话音刚刚落地,正欲对我们展开射击的血党军成员们,也都纷纷停下来了,所有人都在面面相觑,看了看我们躲藏的大树,又看了看毫无征兆倒地痛哼的颂帕,一时间失了主意。
更远的地方,小雪则用手掐着龙达坤的脖子,笑嘻嘻地朝这边走来,边走边笑笑说,
“这帮人还真听话,看来缅甸的武装势力也并非一无是处,至少对于他们的头领还算忠诚。
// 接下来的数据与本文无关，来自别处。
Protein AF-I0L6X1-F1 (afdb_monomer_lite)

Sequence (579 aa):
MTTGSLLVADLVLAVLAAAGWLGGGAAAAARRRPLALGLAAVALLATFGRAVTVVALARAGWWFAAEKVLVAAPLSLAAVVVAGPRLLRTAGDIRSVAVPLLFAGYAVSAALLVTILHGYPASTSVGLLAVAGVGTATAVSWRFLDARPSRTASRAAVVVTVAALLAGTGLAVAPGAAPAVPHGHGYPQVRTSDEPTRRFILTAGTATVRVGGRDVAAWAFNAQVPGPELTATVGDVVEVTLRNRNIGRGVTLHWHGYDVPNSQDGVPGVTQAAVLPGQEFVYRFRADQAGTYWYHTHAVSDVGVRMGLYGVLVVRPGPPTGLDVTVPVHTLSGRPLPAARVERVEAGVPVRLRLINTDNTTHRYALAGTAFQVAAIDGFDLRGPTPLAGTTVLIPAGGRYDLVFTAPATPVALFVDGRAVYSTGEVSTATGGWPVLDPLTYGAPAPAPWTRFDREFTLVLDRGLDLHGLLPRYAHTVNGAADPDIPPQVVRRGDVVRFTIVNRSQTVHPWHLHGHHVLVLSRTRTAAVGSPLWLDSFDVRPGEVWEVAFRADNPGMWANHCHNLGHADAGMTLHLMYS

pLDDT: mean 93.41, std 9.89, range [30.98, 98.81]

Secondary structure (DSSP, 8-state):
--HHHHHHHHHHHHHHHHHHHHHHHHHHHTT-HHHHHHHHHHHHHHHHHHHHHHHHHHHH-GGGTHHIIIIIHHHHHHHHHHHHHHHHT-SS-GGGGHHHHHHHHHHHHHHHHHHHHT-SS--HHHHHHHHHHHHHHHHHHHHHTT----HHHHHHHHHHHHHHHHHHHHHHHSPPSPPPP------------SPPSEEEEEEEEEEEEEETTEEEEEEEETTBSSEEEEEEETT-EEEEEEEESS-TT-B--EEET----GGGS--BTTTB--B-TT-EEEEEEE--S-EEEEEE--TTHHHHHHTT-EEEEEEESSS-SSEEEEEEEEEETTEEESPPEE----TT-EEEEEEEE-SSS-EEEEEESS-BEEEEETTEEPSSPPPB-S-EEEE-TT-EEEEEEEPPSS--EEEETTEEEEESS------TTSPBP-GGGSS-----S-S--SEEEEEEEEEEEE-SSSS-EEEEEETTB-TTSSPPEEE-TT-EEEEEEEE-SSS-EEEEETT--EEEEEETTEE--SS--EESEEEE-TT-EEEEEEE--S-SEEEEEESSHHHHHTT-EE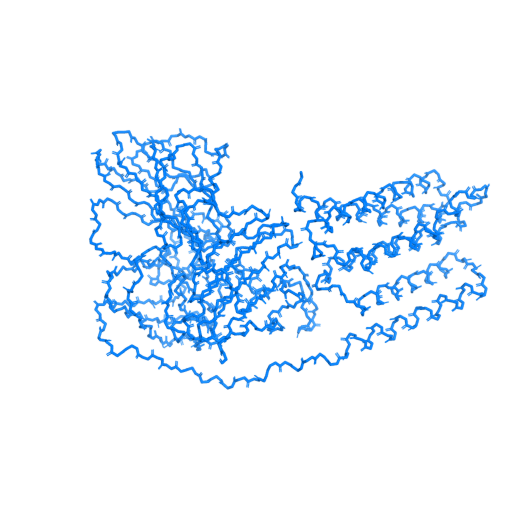EEEE-

Organism: NCBI:txid1150864

Radius of gyration: 28.12 Å; chains: 1; bounding box: 74×53×78 Å

InterPro domains:
  IPR002355 Multicopper oxidase, copper-binding site [PS00080] (561-572)
  IPR008972 Cupredoxin [G3DSA:2.60.40.420] (185-317)
  IPR008972 Cupredoxin [G3DSA:2.60.40.420] (318-429)
  IPR008972 Cupredoxin [G3DSA:2.60.40.420] (451-579)
  IPR008972 Cupredoxin [SSF49503] (192-320)
  IPR008972 Cupredoxin [SSF49503] (323-408)
  IPR008972 Cupredoxin [SSF49503] (450-576)
  IPR011706 Multicopper oxidase, C-terminal [PF07731] (479-576)
  IPR011707 Multicopper oxidase-like, N-terminal [PF07732] (211-317)
  IPR045087 Multicopper oxidase [PTHR11709] (218-318)

Foldseek 3Di:
DFLLVLLVLLLVLLVLLLCLLLQLLVCLLVQVVVSNLVSNVSNVVSLVVNVVSLVVQVVLHCLLRQLVVPAQNVLLVQLCVQQVVVSVVPPDRSNLRNLSSNLNSLSSVLSSCCCAAFNPDHDLLSNLQSLLRSLVVSVVVCVVSVPDDDPVVVVVSVVSNVVSNVVSVCVVPPDDDDDDDPDPPDQPDPDDPDDAPEEEEWEWDWAWEDFPNDTAIFTATVRDFQHDEAEAEAFGKYKYKYAYADDAQAWFKAWQLDQFFQLQRQADPFNHHGAHHPGIDMHIGGLNAAFKIKMFTNRVGLRRLLRGRIGIYGYHNDDDQFAEEEFEWHQHPNGIDDAEAAAADDFQGKYKYKYFDSYLAKKKKAKADDWKWFQDKSRHGFAAFDTDHLEIEIAGNRIITIIIDGHHPDKMFMDINQHTRYINDDDDDGSPPGHYDDQLAGAADDDDPDDDFPEEDEWEWEWHWDDPDPDIDIATDTSSFFPPRPDAAEDAAFTKYKYKYFYQYSDKFWKAKPSWWKFWQDKSPHGRRHTRDTHRTDIDHHSIITIIITTRHNAGKIKIFGSSVVNNVRGGIHIHHYD

Structure (mmCIF, N/CA/C/O backbone):
data_AF-I0L6X1-F1
#
_entry.id   AF-I0L6X1-F1
#
loop_
_atom_site.group_PDB
_atom_site.id
_atom_site.type_symbol
_atom_site.label_atom_id
_atom_site.label_alt_id
_atom_site.label_comp_id
_atom_site.label_asym_id
_atom_site.label_entity_id
_atom_site.label_seq_id
_atom_site.pdbx_PDB_ins_code
_atom_site.Cartn_x
_atom_site.Cartn_y
_atom_site.Cartn_z
_atom_site.occupancy
_atom_site.B_iso_or_equiv
_atom_site.auth_seq_id
_atom_site.auth_comp_id
_atom_site.auth_asym_id
_atom_site.auth_atom_id
_atom_site.pdbx_PDB_model_num
ATOM 1 N N . MET A 1 1 ? 20.217 9.253 4.663 1.00 79.75 1 MET A N 1
ATOM 2 C CA . MET A 1 1 ? 19.354 9.249 3.461 1.00 79.75 1 MET A CA 1
ATOM 3 C C . MET A 1 1 ? 18.668 7.896 3.386 1.00 79.75 1 MET A C 1
ATOM 5 O O . MET A 1 1 ? 19.356 6.903 3.585 1.00 79.75 1 MET A O 1
ATOM 9 N N . THR A 1 2 ? 17.349 7.839 3.191 1.00 93.88 2 THR A N 1
ATOM 10 C CA . THR A 1 2 ? 16.630 6.556 3.075 1.00 93.88 2 THR A CA 1
ATOM 11 C C . THR A 1 2 ? 16.869 5.927 1.699 1.00 93.88 2 THR A C 1
ATOM 13 O O . THR A 1 2 ? 17.278 6.618 0.760 1.00 93.88 2 THR A O 1
ATOM 16 N N . THR A 1 3 ? 16.585 4.630 1.549 1.00 96.44 3 THR A N 1
ATOM 17 C CA . THR A 1 3 ? 16.610 3.957 0.238 1.00 96.44 3 THR A CA 1
ATOM 18 C C . THR A 1 3 ? 15.646 4.619 -0.751 1.00 96.44 3 THR A C 1
ATOM 20 O O . THR A 1 3 ? 15.997 4.801 -1.913 1.00 96.44 3 THR A O 1
ATOM 23 N N . GLY A 1 4 ? 14.473 5.073 -0.294 1.00 95.56 4 GLY A N 1
ATOM 24 C CA . GLY A 1 4 ? 13.535 5.840 -1.120 1.00 95.56 4 GLY A CA 1
ATOM 25 C C . GLY A 1 4 ? 14.149 7.133 -1.666 1.00 95.56 4 GLY A C 1
ATOM 26 O O . GLY A 1 4 ? 14.089 7.392 -2.867 1.00 95.56 4 GLY A O 1
ATOM 27 N N . SER A 1 5 ? 14.832 7.915 -0.823 1.00 96.00 5 SER A N 1
ATOM 28 C CA . SER A 1 5 ? 15.556 9.110 -1.280 1.00 96.00 5 SER A CA 1
ATOM 29 C C . SER A 1 5 ? 16.715 8.774 -2.231 1.00 96.00 5 SER A C 1
ATOM 31 O O . SER A 1 5 ? 16.977 9.540 -3.154 1.00 96.00 5 SER A O 1
ATOM 33 N N . LEU A 1 6 ? 17.385 7.626 -2.054 1.00 96.56 6 LEU A N 1
ATOM 34 C CA . LEU A 1 6 ? 18.401 7.121 -2.993 1.00 96.56 6 LEU A CA 1
ATOM 35 C C . LEU A 1 6 ? 17.812 6.780 -4.366 1.00 96.56 6 LEU A C 1
ATOM 37 O O . LEU A 1 6 ? 18.427 7.120 -5.374 1.00 96.56 6 LEU A O 1
ATOM 41 N N . LEU A 1 7 ? 16.625 6.167 -4.422 1.00 95.50 7 LEU A N 1
ATOM 42 C CA . LEU A 1 7 ? 15.926 5.887 -5.682 1.00 95.50 7 LEU A CA 1
ATOM 43 C C . LEU A 1 7 ? 15.585 7.181 -6.436 1.00 95.50 7 LEU A C 1
ATOM 45 O O . LEU A 1 7 ? 15.781 7.259 -7.648 1.00 95.50 7 LEU A O 1
ATOM 49 N N . VAL A 1 8 ? 15.120 8.213 -5.724 1.00 96.06 8 VAL A N 1
ATOM 50 C CA . VAL A 1 8 ? 14.835 9.532 -6.316 1.00 96.06 8 VAL A CA 1
ATOM 51 C C . VAL A 1 8 ? 16.116 10.207 -6.804 1.00 96.06 8 VAL A C 1
ATOM 53 O O . VAL A 1 8 ? 16.154 10.695 -7.933 1.00 96.06 8 VAL A O 1
ATOM 56 N N . ALA A 1 9 ? 17.177 10.206 -5.993 1.00 96.94 9 ALA A N 1
ATOM 57 C CA . ALA A 1 9 ? 18.461 10.790 -6.371 1.00 96.94 9 ALA A CA 1
ATOM 58 C C . ALA A 1 9 ? 19.053 10.114 -7.621 1.00 96.94 9 ALA A C 1
ATOM 60 O O . ALA A 1 9 ? 19.501 10.809 -8.532 1.00 96.94 9 ALA A O 1
ATOM 61 N N . ASP A 1 10 ? 19.001 8.779 -7.703 1.00 96.62 10 ASP A N 1
ATOM 62 C CA . ASP A 1 10 ? 19.450 8.028 -8.882 1.00 96.62 10 ASP A CA 1
ATOM 63 C C . ASP A 1 10 ? 18.681 8.432 -10.148 1.00 96.62 10 ASP A C 1
ATOM 65 O O . ASP A 1 10 ? 19.291 8.666 -11.193 1.00 96.62 10 ASP A O 1
ATOM 69 N N . LEU A 1 11 ? 17.354 8.576 -10.044 1.00 95.50 11 LEU A N 1
ATOM 70 C CA . LEU A 1 11 ? 16.503 8.982 -11.162 1.00 95.50 11 LEU A CA 1
ATOM 71 C C . LEU A 1 11 ? 16.813 10.411 -11.628 1.00 95.50 11 LEU A C 1
ATOM 73 O O . LEU A 1 11 ? 16.928 10.654 -12.828 1.00 95.50 11 LEU A O 1
ATOM 77 N N . VAL A 1 12 ? 16.999 11.352 -10.698 1.00 97.62 12 VAL A N 1
ATOM 78 C CA . VAL A 1 12 ? 17.387 12.734 -11.027 1.00 97.62 12 VAL A CA 1
ATOM 79 C C . VAL A 1 12 ? 18.735 12.754 -11.745 1.00 97.62 12 VAL A C 1
ATOM 81 O O . VAL A 1 12 ? 18.867 13.387 -12.792 1.00 97.62 12 VAL A O 1
ATOM 84 N N . LEU A 1 13 ? 19.727 12.016 -11.240 1.00 98.12 13 LEU A N 1
ATOM 85 C CA . LEU A 1 13 ? 21.035 11.905 -11.885 1.00 98.12 13 LEU A CA 1
ATOM 86 C C . LEU A 1 13 ? 20.940 11.240 -13.269 1.00 98.12 13 LEU A C 1
ATOM 88 O O . LEU A 1 13 ? 21.661 11.636 -14.182 1.00 98.12 13 LEU A O 1
ATOM 92 N N . ALA A 1 14 ? 20.034 10.276 -13.461 1.00 96.94 14 ALA A N 1
ATOM 93 C CA . ALA A 1 14 ? 19.745 9.672 -14.764 1.00 96.94 14 ALA A CA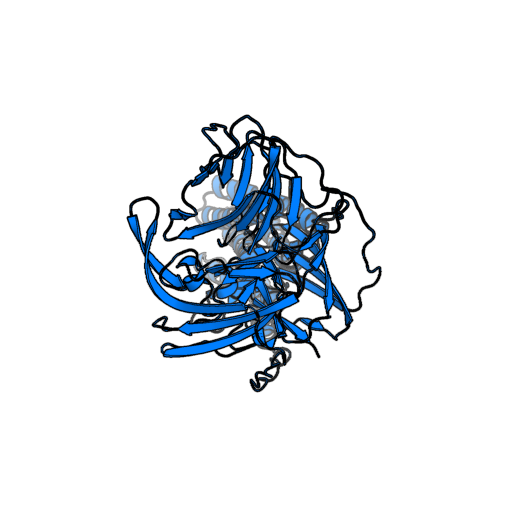 1
ATOM 94 C C . ALA A 1 14 ? 19.193 10.685 -15.771 1.00 96.94 14 ALA A C 1
ATOM 96 O O . ALA A 1 14 ? 19.687 10.752 -16.898 1.00 96.94 14 ALA A O 1
ATOM 97 N N . VAL A 1 15 ? 18.230 11.508 -15.353 1.00 98.12 15 VAL A N 1
ATOM 98 C CA . VAL A 1 15 ? 17.663 12.581 -16.183 1.00 98.12 15 VAL A CA 1
ATOM 99 C C . VAL A 1 15 ? 18.727 13.622 -16.527 1.00 98.12 15 VAL A C 1
ATOM 101 O O . VAL A 1 15 ? 18.879 13.976 -17.695 1.00 98.12 15 VAL A O 1
ATOM 104 N N . LEU A 1 16 ? 19.511 14.073 -15.541 1.00 98.31 16 LEU A N 1
ATOM 105 C CA . LEU A 1 16 ? 20.586 15.047 -15.753 1.00 98.31 16 LEU A CA 1
ATOM 106 C C . LEU A 1 16 ? 21.669 14.514 -16.697 1.00 98.31 16 LEU A C 1
ATOM 108 O O . LEU A 1 16 ? 22.119 15.238 -17.583 1.00 98.31 16 LEU A O 1
ATOM 112 N N . ALA A 1 17 ? 22.062 13.247 -16.547 1.00 97.81 17 ALA A N 1
ATOM 113 C CA . ALA A 1 17 ? 23.023 12.608 -17.437 1.00 97.81 17 ALA A CA 1
ATOM 114 C C . ALA A 1 17 ? 22.481 12.514 -18.873 1.00 97.81 17 ALA A C 1
ATOM 116 O O . ALA A 1 17 ? 23.176 12.908 -19.810 1.00 97.81 17 ALA A O 1
ATOM 117 N N . ALA A 1 18 ? 21.237 12.057 -19.058 1.00 98.00 18 ALA A N 1
ATOM 118 C CA . ALA A 1 18 ? 20.603 11.976 -20.374 1.00 98.00 18 ALA A CA 1
ATOM 119 C C . ALA A 1 18 ? 20.505 13.357 -21.048 1.00 98.00 18 ALA A C 1
ATOM 121 O O . ALA A 1 18 ? 20.958 13.529 -22.182 1.00 98.00 18 ALA A O 1
ATOM 122 N N . ALA A 1 19 ? 19.980 14.356 -20.330 1.00 98.25 19 ALA A N 1
ATOM 123 C CA . ALA A 1 19 ? 19.824 15.719 -20.827 1.00 98.25 19 ALA A CA 1
ATOM 124 C C . ALA A 1 19 ? 21.173 16.378 -21.149 1.00 98.25 19 ALA A C 1
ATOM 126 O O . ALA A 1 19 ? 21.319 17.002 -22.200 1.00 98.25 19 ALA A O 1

”
“臭丫头,你是怎么藏在车里的,还有你们,不是都被我用迷烟熏过了吗,为什么这么快又能恢复行动能力?”
相比较起来,龙达坤的脸色就显得难看许多了。
他原本占据着绝对的优势,却未想过自己辛苦建立的优势,居然会在如此短的时间内被我们化解,心中怀着巨大的悲愤,促使这位出家人再也不顾及形象,发出了有如泼妇骂街般的悲愤厉吼,
“这不可能,软骨散可是我亲手调配的药降,就算一头牛也能在短时间被放倒,你们……”
“老东西,真以为自己懂得一点调配毒药的降头术,就可以在天下人面前横行无忌了吗?”
面对他的怒吼,我则是恒笑了一声,面无表情地回应道,
“软骨散?这名字实在太矬了,简直就跟国内市场上五块钱一包毒鼠强没什么区别,这世界上懂得用毒的人并不止你一个,而且说到用毒,苗疆蛊术才是你们真正的老祖宗!”
“你!”
龙达坤一脸气急,连同脑门也在瞬间涨红,径直憋成了猪肝色。
但他好歹也是一方枭雄,虽然连遭讥讽,却也能很快沉得住气,在努力调整了几次呼吸之后,这老小子的脸色已经变得平静下来,低头,看了看正倒在地上痛苦打滚的血党军头目颂帕,隐约猜到什么,发出一声长叹道,
“我的确小看你们了,想不到来自东方大国的你们,居然也懂得示敌以弱,演技还这么好。”
我摇头说,“这和演技无关,实在是你们对自己太自信了,犯了任何人都会犯的毛病。”
事实上,我的计划从一开始就很冒险,毕竟龙达坤手底下掌握了这么多抢手,人手一把热武器,可谓是占尽了地利人和。
如果这群人一上来就针对我们的采取强制措施,恐怕包括我在内,所有人都已经被子弹打成了筛子。
可龙达坤并没有这么干,他对自己亲手调配的迷烟太过自信,自以为占据了绝对的优势,难免会滋生骄狂,加上他为了尽快得到魔罗神像,必须给自己留个活口,因此反倒中了我的陷阱。